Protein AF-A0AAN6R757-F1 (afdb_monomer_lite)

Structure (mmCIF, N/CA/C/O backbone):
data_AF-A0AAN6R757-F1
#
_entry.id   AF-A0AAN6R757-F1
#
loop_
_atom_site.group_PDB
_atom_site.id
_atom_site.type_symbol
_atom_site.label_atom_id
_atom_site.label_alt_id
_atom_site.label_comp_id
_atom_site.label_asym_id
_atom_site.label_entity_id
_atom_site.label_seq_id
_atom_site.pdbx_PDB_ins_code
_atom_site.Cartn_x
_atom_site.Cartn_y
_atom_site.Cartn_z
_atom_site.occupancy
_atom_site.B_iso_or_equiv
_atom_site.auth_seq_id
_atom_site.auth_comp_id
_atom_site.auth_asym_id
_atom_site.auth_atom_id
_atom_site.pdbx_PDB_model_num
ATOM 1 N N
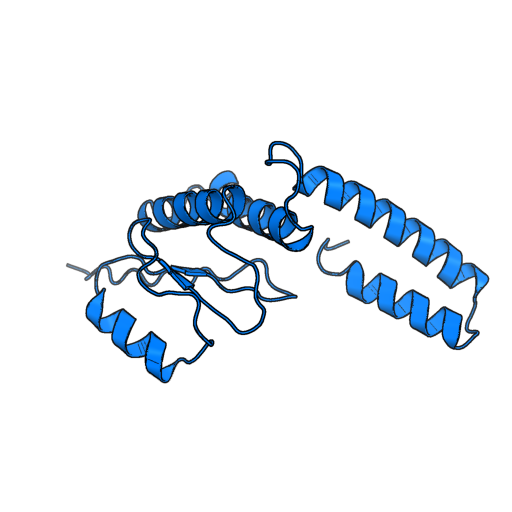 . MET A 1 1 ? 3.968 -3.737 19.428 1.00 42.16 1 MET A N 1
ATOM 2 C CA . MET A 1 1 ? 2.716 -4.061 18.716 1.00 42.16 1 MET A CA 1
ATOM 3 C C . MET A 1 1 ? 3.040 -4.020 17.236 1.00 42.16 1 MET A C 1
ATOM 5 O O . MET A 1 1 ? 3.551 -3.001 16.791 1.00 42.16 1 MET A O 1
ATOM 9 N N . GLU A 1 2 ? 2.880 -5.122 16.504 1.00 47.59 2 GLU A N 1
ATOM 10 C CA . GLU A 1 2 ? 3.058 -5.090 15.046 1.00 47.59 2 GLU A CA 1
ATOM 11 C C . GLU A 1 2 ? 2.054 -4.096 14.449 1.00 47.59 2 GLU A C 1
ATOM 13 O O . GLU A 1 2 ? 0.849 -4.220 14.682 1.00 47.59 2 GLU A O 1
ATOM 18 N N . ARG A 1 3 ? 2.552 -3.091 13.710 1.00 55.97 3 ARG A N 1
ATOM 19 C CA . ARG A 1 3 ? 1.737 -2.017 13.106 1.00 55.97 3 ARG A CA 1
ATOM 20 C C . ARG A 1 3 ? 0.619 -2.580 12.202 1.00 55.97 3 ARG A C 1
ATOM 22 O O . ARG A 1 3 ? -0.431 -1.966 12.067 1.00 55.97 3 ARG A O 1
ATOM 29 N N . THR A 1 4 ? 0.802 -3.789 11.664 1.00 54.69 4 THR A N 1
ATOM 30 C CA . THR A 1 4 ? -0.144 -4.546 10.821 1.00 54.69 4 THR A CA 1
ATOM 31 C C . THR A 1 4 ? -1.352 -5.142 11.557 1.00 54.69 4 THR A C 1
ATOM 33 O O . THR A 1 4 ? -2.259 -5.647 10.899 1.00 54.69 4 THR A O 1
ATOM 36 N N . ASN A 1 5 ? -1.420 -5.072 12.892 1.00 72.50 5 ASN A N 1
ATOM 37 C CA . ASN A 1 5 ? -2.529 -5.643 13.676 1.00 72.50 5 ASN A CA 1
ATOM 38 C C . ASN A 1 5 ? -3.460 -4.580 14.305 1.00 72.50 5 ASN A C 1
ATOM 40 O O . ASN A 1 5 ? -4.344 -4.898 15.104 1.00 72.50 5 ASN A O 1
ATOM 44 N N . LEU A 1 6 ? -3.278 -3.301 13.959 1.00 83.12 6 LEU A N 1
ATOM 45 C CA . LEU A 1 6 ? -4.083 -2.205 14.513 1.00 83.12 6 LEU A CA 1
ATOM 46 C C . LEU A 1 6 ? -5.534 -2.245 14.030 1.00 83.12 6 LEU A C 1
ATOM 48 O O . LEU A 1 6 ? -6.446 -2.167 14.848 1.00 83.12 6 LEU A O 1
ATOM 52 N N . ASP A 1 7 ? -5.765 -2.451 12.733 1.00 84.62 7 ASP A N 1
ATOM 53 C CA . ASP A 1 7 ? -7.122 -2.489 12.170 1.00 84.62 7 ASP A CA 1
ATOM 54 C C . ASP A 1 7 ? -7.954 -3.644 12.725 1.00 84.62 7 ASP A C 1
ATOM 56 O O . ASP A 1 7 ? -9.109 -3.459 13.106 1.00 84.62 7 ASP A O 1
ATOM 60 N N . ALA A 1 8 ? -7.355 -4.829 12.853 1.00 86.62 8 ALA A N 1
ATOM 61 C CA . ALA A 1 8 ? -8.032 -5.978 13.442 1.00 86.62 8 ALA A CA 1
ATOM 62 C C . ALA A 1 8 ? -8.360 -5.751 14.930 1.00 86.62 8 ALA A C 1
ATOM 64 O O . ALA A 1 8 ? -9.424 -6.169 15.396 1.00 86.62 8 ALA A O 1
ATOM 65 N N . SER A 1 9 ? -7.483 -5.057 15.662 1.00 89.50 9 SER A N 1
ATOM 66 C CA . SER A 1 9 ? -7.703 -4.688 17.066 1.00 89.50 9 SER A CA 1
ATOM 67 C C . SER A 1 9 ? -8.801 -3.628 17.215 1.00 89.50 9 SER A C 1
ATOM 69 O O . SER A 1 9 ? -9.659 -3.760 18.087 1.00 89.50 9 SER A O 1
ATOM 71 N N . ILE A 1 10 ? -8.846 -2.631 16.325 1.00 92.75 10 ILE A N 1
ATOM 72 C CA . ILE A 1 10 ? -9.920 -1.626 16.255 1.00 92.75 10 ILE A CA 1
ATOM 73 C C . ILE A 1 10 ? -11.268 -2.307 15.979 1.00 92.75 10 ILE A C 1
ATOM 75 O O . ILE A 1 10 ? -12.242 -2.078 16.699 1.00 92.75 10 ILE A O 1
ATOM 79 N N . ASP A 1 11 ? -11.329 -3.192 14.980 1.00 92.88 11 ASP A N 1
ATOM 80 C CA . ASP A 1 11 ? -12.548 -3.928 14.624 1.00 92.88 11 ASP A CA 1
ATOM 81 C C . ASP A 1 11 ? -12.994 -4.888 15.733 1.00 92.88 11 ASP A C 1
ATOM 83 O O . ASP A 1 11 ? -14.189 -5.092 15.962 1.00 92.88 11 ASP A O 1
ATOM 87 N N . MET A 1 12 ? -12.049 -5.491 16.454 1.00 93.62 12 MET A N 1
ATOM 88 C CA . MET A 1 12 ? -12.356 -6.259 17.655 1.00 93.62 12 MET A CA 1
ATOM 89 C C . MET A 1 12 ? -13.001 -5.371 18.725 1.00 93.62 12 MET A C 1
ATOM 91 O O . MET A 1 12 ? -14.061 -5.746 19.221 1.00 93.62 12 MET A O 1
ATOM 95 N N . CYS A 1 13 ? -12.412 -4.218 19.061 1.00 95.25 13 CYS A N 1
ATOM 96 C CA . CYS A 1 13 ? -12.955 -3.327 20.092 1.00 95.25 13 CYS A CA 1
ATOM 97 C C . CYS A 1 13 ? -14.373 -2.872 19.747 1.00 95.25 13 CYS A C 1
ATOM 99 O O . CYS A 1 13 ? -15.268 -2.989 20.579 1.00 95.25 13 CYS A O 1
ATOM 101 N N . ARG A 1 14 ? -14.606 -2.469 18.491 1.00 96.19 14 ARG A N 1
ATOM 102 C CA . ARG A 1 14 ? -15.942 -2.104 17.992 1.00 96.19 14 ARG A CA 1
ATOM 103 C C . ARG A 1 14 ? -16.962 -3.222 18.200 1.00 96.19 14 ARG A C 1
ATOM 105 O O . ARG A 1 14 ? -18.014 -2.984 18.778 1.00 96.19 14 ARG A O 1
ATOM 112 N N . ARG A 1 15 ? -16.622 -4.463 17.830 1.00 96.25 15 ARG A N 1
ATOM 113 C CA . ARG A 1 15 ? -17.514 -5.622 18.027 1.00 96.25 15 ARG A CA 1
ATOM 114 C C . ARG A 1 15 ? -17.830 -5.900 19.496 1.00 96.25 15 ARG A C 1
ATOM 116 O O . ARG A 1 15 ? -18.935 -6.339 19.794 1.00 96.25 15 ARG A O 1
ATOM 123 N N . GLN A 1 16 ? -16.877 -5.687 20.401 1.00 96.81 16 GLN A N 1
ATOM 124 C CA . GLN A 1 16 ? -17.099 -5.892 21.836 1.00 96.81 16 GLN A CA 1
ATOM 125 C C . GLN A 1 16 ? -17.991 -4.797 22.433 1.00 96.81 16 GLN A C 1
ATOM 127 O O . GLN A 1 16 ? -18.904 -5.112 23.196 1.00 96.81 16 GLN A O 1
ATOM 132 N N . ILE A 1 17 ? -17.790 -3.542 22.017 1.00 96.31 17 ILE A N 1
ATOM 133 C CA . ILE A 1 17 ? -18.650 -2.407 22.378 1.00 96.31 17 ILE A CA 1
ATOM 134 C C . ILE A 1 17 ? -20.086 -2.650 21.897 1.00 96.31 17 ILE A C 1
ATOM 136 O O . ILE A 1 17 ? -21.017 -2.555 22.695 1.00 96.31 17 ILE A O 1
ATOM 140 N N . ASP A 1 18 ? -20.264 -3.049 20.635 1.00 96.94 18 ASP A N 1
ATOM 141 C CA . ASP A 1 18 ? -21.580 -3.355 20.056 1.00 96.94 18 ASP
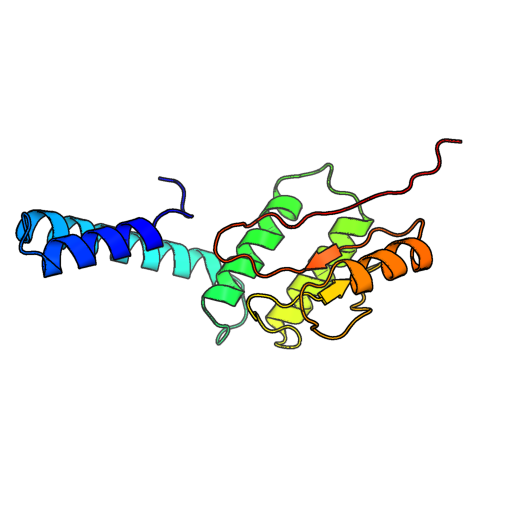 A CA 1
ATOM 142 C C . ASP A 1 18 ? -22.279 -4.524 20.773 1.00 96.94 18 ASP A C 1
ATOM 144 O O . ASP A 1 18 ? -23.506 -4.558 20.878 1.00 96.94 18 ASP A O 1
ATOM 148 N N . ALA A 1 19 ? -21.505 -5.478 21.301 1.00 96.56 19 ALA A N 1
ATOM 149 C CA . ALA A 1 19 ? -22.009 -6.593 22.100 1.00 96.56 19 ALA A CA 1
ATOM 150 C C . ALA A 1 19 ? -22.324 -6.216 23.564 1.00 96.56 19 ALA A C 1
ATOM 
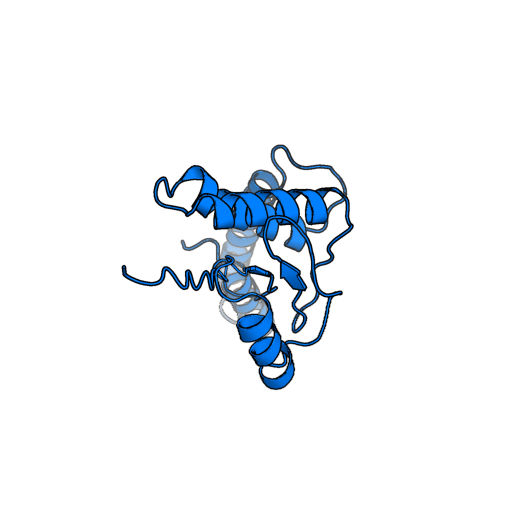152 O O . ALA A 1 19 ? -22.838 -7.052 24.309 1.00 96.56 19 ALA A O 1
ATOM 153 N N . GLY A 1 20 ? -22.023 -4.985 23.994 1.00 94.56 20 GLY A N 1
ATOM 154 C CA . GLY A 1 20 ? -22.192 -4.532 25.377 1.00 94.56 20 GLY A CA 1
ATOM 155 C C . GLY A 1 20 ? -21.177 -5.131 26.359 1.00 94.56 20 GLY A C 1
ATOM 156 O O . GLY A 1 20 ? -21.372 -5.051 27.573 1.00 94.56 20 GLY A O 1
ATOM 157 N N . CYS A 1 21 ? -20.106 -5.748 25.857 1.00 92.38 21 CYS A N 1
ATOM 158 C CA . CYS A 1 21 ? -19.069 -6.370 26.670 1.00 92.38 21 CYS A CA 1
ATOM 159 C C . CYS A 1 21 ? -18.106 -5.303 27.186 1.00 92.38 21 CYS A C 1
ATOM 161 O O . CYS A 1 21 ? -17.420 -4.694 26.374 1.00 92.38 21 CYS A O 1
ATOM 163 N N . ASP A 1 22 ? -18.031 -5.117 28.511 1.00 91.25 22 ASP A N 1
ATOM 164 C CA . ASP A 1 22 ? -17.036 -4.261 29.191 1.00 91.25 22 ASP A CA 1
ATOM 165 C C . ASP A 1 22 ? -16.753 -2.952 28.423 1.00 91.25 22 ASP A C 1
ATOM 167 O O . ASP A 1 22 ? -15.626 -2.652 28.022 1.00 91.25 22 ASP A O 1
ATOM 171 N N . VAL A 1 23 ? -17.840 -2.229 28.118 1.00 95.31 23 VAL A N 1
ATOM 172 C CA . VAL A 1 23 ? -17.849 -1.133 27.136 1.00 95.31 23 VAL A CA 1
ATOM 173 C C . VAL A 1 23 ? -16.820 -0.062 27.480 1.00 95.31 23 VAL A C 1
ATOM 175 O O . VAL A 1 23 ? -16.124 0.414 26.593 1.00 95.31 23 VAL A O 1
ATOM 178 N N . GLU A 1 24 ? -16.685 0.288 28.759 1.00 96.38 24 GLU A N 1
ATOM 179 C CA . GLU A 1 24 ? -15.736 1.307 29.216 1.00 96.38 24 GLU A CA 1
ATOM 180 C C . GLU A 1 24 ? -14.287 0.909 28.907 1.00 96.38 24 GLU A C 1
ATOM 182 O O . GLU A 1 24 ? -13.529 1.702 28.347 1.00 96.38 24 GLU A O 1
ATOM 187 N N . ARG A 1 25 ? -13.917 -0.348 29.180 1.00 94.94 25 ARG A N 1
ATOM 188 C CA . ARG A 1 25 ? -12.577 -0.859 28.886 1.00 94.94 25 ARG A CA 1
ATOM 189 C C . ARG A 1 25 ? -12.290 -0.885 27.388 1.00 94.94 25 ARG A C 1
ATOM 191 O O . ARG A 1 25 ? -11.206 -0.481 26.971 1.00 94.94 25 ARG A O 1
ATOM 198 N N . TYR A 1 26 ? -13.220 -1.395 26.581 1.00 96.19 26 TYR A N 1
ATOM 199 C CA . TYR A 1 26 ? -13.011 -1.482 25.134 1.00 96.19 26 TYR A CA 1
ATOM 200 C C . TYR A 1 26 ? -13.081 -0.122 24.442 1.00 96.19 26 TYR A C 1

┄┄┄┄┄┄┄┄┄┄┄┄┄┄┄┄┄┄┄┄

▶ Work order:
In the listing above, find the line holding "ATOM 71 N N" and the line holding "ATOM 80 C CA", then output those two lines and every line between them exactly.

▶ Output of the task:
ATOM 71 N N . ILE A 1 10 ? -8.846 -2.631 16.325 1.00 92.75 10 ILE A N 1
ATOM 72 C CA . ILE A 1 10 ? -9.920 -1.626 16.255 1.00 92.75 10 ILE A CA 1
ATOM 73 C C . ILE A 1 10 ? -11.268 -2.307 15.979 1.00 92.75 10 ILE A C 1
ATOM 75 O O . ILE A 1 10 ? -12.242 -2.078 16.699 1.00 92.75 10 ILE A O 1
ATOM 79 N N . ASP A 1 11 ? -11.329 -3.192 14.980 1.00 92.88 11 ASP A N 1
ATOM 80 C CA . ASP A 1 11 ? -12.548 -3.928 14.624 1.00 92.88 11 ASP A CA 1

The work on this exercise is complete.